## Try it
Please copy out the entries until you have copied the line that contains "ATOM 24 O O", beginning with the first line.

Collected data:
----------
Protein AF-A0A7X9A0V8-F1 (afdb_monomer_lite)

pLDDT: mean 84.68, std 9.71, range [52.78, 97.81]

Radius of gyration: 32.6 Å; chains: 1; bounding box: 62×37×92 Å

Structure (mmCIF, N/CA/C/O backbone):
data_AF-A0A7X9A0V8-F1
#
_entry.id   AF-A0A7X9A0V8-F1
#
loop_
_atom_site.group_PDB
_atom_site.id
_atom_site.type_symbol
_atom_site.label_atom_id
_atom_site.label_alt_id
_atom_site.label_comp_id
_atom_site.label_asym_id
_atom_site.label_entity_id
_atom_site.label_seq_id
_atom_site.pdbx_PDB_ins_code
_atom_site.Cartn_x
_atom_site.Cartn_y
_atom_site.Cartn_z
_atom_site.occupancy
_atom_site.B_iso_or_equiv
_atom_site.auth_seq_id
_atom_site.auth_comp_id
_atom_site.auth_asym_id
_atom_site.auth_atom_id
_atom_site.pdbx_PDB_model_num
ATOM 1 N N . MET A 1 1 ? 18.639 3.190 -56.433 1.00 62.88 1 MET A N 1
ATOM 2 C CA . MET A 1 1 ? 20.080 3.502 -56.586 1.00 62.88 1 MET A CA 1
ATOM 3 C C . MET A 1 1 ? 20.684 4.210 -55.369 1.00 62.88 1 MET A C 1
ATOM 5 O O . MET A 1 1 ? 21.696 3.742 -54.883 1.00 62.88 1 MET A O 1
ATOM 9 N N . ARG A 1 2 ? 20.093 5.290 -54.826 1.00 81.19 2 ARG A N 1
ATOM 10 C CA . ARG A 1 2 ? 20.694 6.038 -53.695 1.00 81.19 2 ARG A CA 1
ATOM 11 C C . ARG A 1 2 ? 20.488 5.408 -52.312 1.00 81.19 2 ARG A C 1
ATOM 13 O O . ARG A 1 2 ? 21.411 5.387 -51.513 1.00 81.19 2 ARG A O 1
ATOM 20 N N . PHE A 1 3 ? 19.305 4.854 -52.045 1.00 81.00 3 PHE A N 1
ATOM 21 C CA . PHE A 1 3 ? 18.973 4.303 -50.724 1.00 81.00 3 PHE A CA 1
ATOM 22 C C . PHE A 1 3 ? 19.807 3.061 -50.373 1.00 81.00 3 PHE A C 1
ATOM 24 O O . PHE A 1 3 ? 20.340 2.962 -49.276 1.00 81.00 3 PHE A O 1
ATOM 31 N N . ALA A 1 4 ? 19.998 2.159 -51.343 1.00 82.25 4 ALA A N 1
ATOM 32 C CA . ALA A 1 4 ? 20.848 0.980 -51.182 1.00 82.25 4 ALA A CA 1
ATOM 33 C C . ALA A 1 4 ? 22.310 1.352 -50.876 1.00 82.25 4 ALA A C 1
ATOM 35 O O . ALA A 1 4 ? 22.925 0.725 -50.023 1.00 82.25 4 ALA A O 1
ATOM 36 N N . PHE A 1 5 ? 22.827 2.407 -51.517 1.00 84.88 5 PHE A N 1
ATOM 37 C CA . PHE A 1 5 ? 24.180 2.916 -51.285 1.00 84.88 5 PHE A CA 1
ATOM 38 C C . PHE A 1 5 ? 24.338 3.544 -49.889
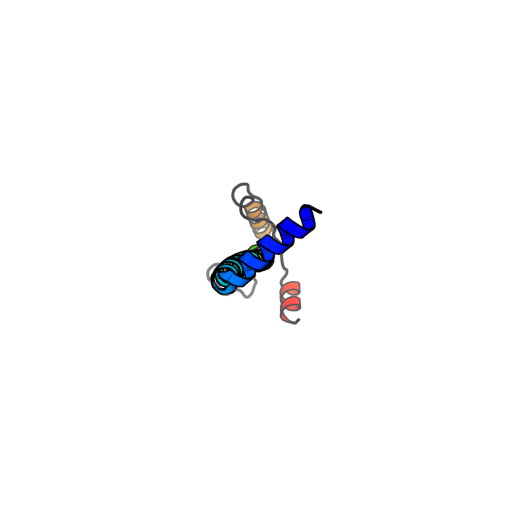 1.00 84.88 5 PHE A C 1
ATOM 40 O O . PHE A 1 5 ? 25.293 3.260 -49.176 1.00 84.88 5 PHE A O 1
ATOM 47 N N . ILE A 1 6 ? 23.362 4.345 -49.453 1.00 86.38 6 ILE A N 1
ATOM 48 C CA . ILE A 1 6 ? 23.363 4.950 -48.110 1.00 86.38 6 ILE A CA 1
ATOM 49 C C . ILE A 1 6 ? 23.315 3.862 -47.026 1.00 86.38 6 ILE A C 1
ATOM 51 O O . ILE A 1 6 ? 24.054 3.923 -46.043 1.00 86.38 6 ILE A O 1
ATOM 55 N N . VAL A 1 7 ? 22.483 2.836 -47.221 1.00 86.81 7 VAL A N 1
ATOM 56 C CA . VAL A 1 7 ? 22.379 1.695 -46.303 1.00 86.81 7 VAL A CA 1
ATOM 57 C C . VAL A 1 7 ? 23.680 0.888 -46.276 1.00 86.81 7 VAL A C 1
ATOM 59 O O . VAL A 1 7 ? 24.153 0.563 -45.188 1.00 86.81 7 VAL A O 1
ATOM 62 N N . SER A 1 8 ? 24.309 0.616 -47.427 1.00 84.75 8 SER A N 1
ATOM 63 C CA . SER A 1 8 ? 25.585 -0.113 -47.472 1.00 84.75 8 SER A CA 1
ATOM 64 C C . SER A 1 8 ? 26.728 0.645 -46.795 1.00 84.75 8 SER A C 1
ATOM 66 O O . SER A 1 8 ? 27.509 0.035 -46.063 1.00 84.75 8 SER A O 1
ATOM 68 N N . GLU A 1 9 ? 26.797 1.966 -46.973 1.00 85.25 9 GLU A N 1
ATOM 69 C CA . GLU A 1 9 ? 27.818 2.807 -46.335 1.00 85.25 9 GLU A CA 1
ATOM 70 C C . GLU A 1 9 ? 27.633 2.833 -44.808 1.00 85.25 9 GLU A C 1
ATOM 72 O O . GLU A 1 9 ? 28.583 2.678 -44.039 1.00 85.25 9 GLU A O 1
ATOM 77 N N . THR A 1 10 ? 26.378 2.938 -44.358 1.00 86.44 10 THR A N 1
ATOM 78 C CA . THR A 1 10 ? 26.016 2.951 -42.932 1.00 86.44 10 THR A CA 1
ATOM 79 C C . THR A 1 10 ? 26.315 1.605 -42.264 1.00 86.44 10 THR A C 1
ATOM 81 O O . THR A 1 10 ? 26.906 1.566 -41.186 1.00 86.44 10 THR A O 1
ATOM 84 N N . LEU A 1 11 ? 25.986 0.484 -42.918 1.00 86.88 11 LEU A N 1
ATOM 85 C CA . LEU A 1 11 ? 26.322 -0.870 -42.450 1.00 86.88 11 LEU A CA 1
ATOM 86 C C . LEU A 1 11 ? 27.836 -1.096 -42.356 1.00 86.88 11 LEU A C 1
ATOM 88 O O . LEU A 1 11 ? 28.306 -1.737 -41.414 1.00 86.88 11 LEU A O 1
ATOM 92 N N . SER A 1 12 ? 28.602 -0.553 -43.305 1.00 87.50 12 SER A N 1
ATOM 93 C CA . SER A 1 12 ? 30.067 -0.568 -43.257 1.00 87.50 12 SER A CA 1
ATOM 94 C C . SER A 1 12 ? 30.593 0.230 -42.054 1.00 87.50 12 SER A C 1
ATOM 96 O O . SER A 1 12 ? 31.433 -0.264 -41.297 1.00 87.50 12 SER A O 1
ATOM 98 N N . GLY A 1 13 ? 30.023 1.415 -41.802 1.00 84.69 13 GLY A N 1
ATOM 99 C CA . GLY A 1 13 ? 30.331 2.245 -40.633 1.00 84.69 13 GLY A CA 1
ATOM 100 C C . GLY A 1 13 ? 30.035 1.561 -39.293 1.00 84.69 13 GLY A C 1
ATOM 101 O O . GLY A 1 13 ? 30.864 1.623 -38.380 1.00 84.69 13 GLY A O 1
ATOM 102 N N . ILE A 1 14 ? 28.906 0.848 -39.194 1.00 88.06 14 ILE A N 1
ATOM 103 C CA . ILE A 1 14 ? 28.520 0.061 -38.010 1.00 88.06 14 ILE A CA 1
ATOM 104 C C . ILE A 1 14 ? 29.478 -1.114 -37.797 1.00 88.06 14 ILE A C 1
ATOM 106 O O . ILE A 1 14 ? 29.947 -1.316 -36.680 1.00 88.06 14 ILE A O 1
ATOM 110 N N . ARG A 1 15 ? 29.822 -1.871 -38.849 1.00 88.56 15 ARG A N 1
ATOM 111 C CA . ARG A 1 15 ? 30.774 -2.993 -38.739 1.00 88.56 15 ARG A CA 1
ATOM 112 C C . ARG A 1 15 ? 32.147 -2.542 -38.260 1.00 88.56 15 ARG A C 1
ATOM 114 O O . ARG A 1 15 ? 32.778 -3.236 -37.470 1.00 88.56 15 ARG A O 1
ATOM 121 N N . ARG A 1 16 ? 32.604 -1.378 -38.719 1.00 90.12 16 ARG A N 1
ATOM 122 C CA . ARG A 1 16 ? 33.923 -0.848 -38.362 1.00 90.12 16 ARG A CA 1
ATOM 123 C C . ARG A 1 16 ? 33.983 -0.293 -36.935 1.00 90.12 16 ARG A C 1
ATOM 125 O O . ARG A 1 16 ? 35.055 -0.290 -36.347 1.00 90.12 16 ARG A O 1
ATOM 132 N N . ASN A 1 17 ? 32.844 0.113 -36.369 1.00 91.94 17 ASN A N 1
ATOM 133 C CA . ASN A 1 17 ? 32.723 0.649 -35.006 1.00 91.94 17 ASN A CA 1
ATOM 134 C C . ASN A 1 17 ? 31.831 -0.220 -34.104 1.00 91.94 17 ASN A C 1
ATOM 136 O O . ASN A 1 17 ? 31.185 0.280 -33.182 1.00 91.94 17 ASN A O 1
ATOM 140 N N . LEU A 1 18 ? 31.796 -1.530 -34.363 1.00 91.56 18 LEU A N 1
ATOM 141 C CA . LEU A 1 18 ? 30.835 -2.452 -33.757 1.00 91.56 18 LEU A CA 1
ATOM 142 C C . LEU A 1 18 ? 30.875 -2.427 -32.220 1.00 91.56 18 LEU A C 1
ATOM 144 O O . LEU A 1 18 ? 29.832 -2.398 -31.578 1.00 91.56 18 LEU A O 1
ATOM 148 N N . SER A 1 19 ? 32.075 -2.384 -31.633 1.00 93.38 19 SER A N 1
ATOM 149 C CA . SER A 1 19 ? 32.269 -2.385 -30.174 1.00 93.38 19 SER A CA 1
ATOM 150 C C . SER A 1 19 ? 31.623 -1.173 -29.488 1.00 93.38 19 SER A C 1
ATOM 152 O O . SER A 1 19 ? 30.896 -1.311 -28.500 1.00 93.38 19 SER A O 1
ATOM 154 N N . MET A 1 20 ? 31.818 0.022 -30.054 1.00 93.56 20 MET A N 1
ATOM 155 C CA . MET A 1 20 ? 31.219 1.253 -29.535 1.00 93.56 20 MET A CA 1
ATOM 156 C C . MET A 1 20 ? 29.691 1.222 -29.673 1.00 93.56 20 MET A C 1
ATOM 158 O O . MET A 1 20 ? 28.985 1.552 -28.725 1.00 93.56 20 MET A O 1
ATOM 162 N N . VAL A 1 21 ? 29.177 0.764 -30.821 1.00 92.81 21 VAL A N 1
ATOM 163 C CA . VAL A 1 21 ? 27.730 0.660 -31.073 1.00 92.81 21 VAL A CA 1
ATOM 164 C C . VAL A 1 21 ? 27.066 -0.321 -30.106 1.00 92.81 21 VAL A C 1
ATOM 166 O O . VAL A 1 21 ? 26.046 0.016 -29.507 1.00 92.81 21 VAL A O 1
ATOM 169 N N . ILE A 1 22 ? 27.656 -1.503 -29.899 1.00 94.56 22 ILE A N 1
ATOM 170 C CA . ILE A 1 22 ? 27.144 -2.496 -28.943 1.00 94.56 22 ILE A CA 1
ATOM 171 C C . ILE A 1 22 ? 27.100 -1.905 -27.534 1.00 94.56 22 ILE A C 1
ATOM 173 O O . ILE A 1 22 ? 26.100 -2.070 -26.842 1.00 94.56 22 ILE A O 1
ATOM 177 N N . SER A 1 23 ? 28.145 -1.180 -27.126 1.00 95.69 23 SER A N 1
----------
## Expected answer
Protein AF-A0A7X9A0V8-F1 (afdb_monomer_lite)

pLDDT: mean 84.68, std 9.71, range [52.78, 97.81]

Radius of gyration: 32.6 Å; chains: 1; bounding box: 62×37×92 Å

Structure (mmCIF, N/CA/C/O backbone):
data_AF-A0A7X9A0V8-F1
#
_entry.id   AF-A0A7X9A0V8-F1
#
loop_
_atom_site.group_PDB
_atom_site.id
_atom_site.type_symbol
_atom_site.label_atom_id
_atom_site.label_alt_id
_atom_site.label_comp_id
_atom_site.label_asym_id
_atom_site.label_entity_id
_atom_site.label_seq_id
_atom_site.pdbx_PDB_ins_code
_atom_site.Cartn_x
_atom_site.Cartn_y
_atom_site.Cartn_z
_atom_site.occupancy
_atom_site.B_iso_or_equiv
_atom_site.auth_seq_id
_atom_site.auth_comp_id
_atom_site.auth_asym_id
_atom_site.auth_atom_id
_atom_site.pdbx_PDB_model_num
ATOM 1 N N . MET A 1 1 ? 18.639 3.190 -56.433 1.00 62.88 1 MET A N 1
ATOM 2 C CA . MET A 1 1 ? 20.080 3.502 -56.586 1.00 62.88 1 MET A CA 1
ATOM 3 C C . MET A 1 1 ? 20.684 4.210 -55.369 1.00 62.88 1 MET A C 1
ATOM 5 O O . MET A 1 1 ? 21.696 3.742 -54.883 1.00 62.88 1 MET A O 1
ATOM 9 N N . ARG A 1 2 ? 20.093 5.290 -54.826 1.00 81.19 2 ARG A N 1
ATOM 10 C CA . ARG A 1 2 ? 20.694 6.038 -53.695 1.00 81.19 2 ARG A CA 1
ATOM 11 C C . ARG A 1 2 ? 20.488 5.408 -52.312 1.00 81.19 2 ARG A C 1
ATOM 13 O O . ARG A 1 2 ? 21.411 5.387 -51.513 1.00 81.19 2 ARG A O 1
ATOM 20 N N . PHE A 1 3 ? 19.305 4.854 -52.045 1.00 81.00 3 PHE A N 1
ATOM 21 C CA . PHE A 1 3 ? 18.973 4.303 -50.724 1.00 81.00 3 PHE A CA 1
ATOM 22 C C . PHE A 1 3 ? 19.807 3.061 -50.373 1.00 81.00 3 PHE A C 1
ATOM 24 O O . PHE A 1 3 ? 20.340 2.962 -49.276 1.00 81.00 3 PHE A O 1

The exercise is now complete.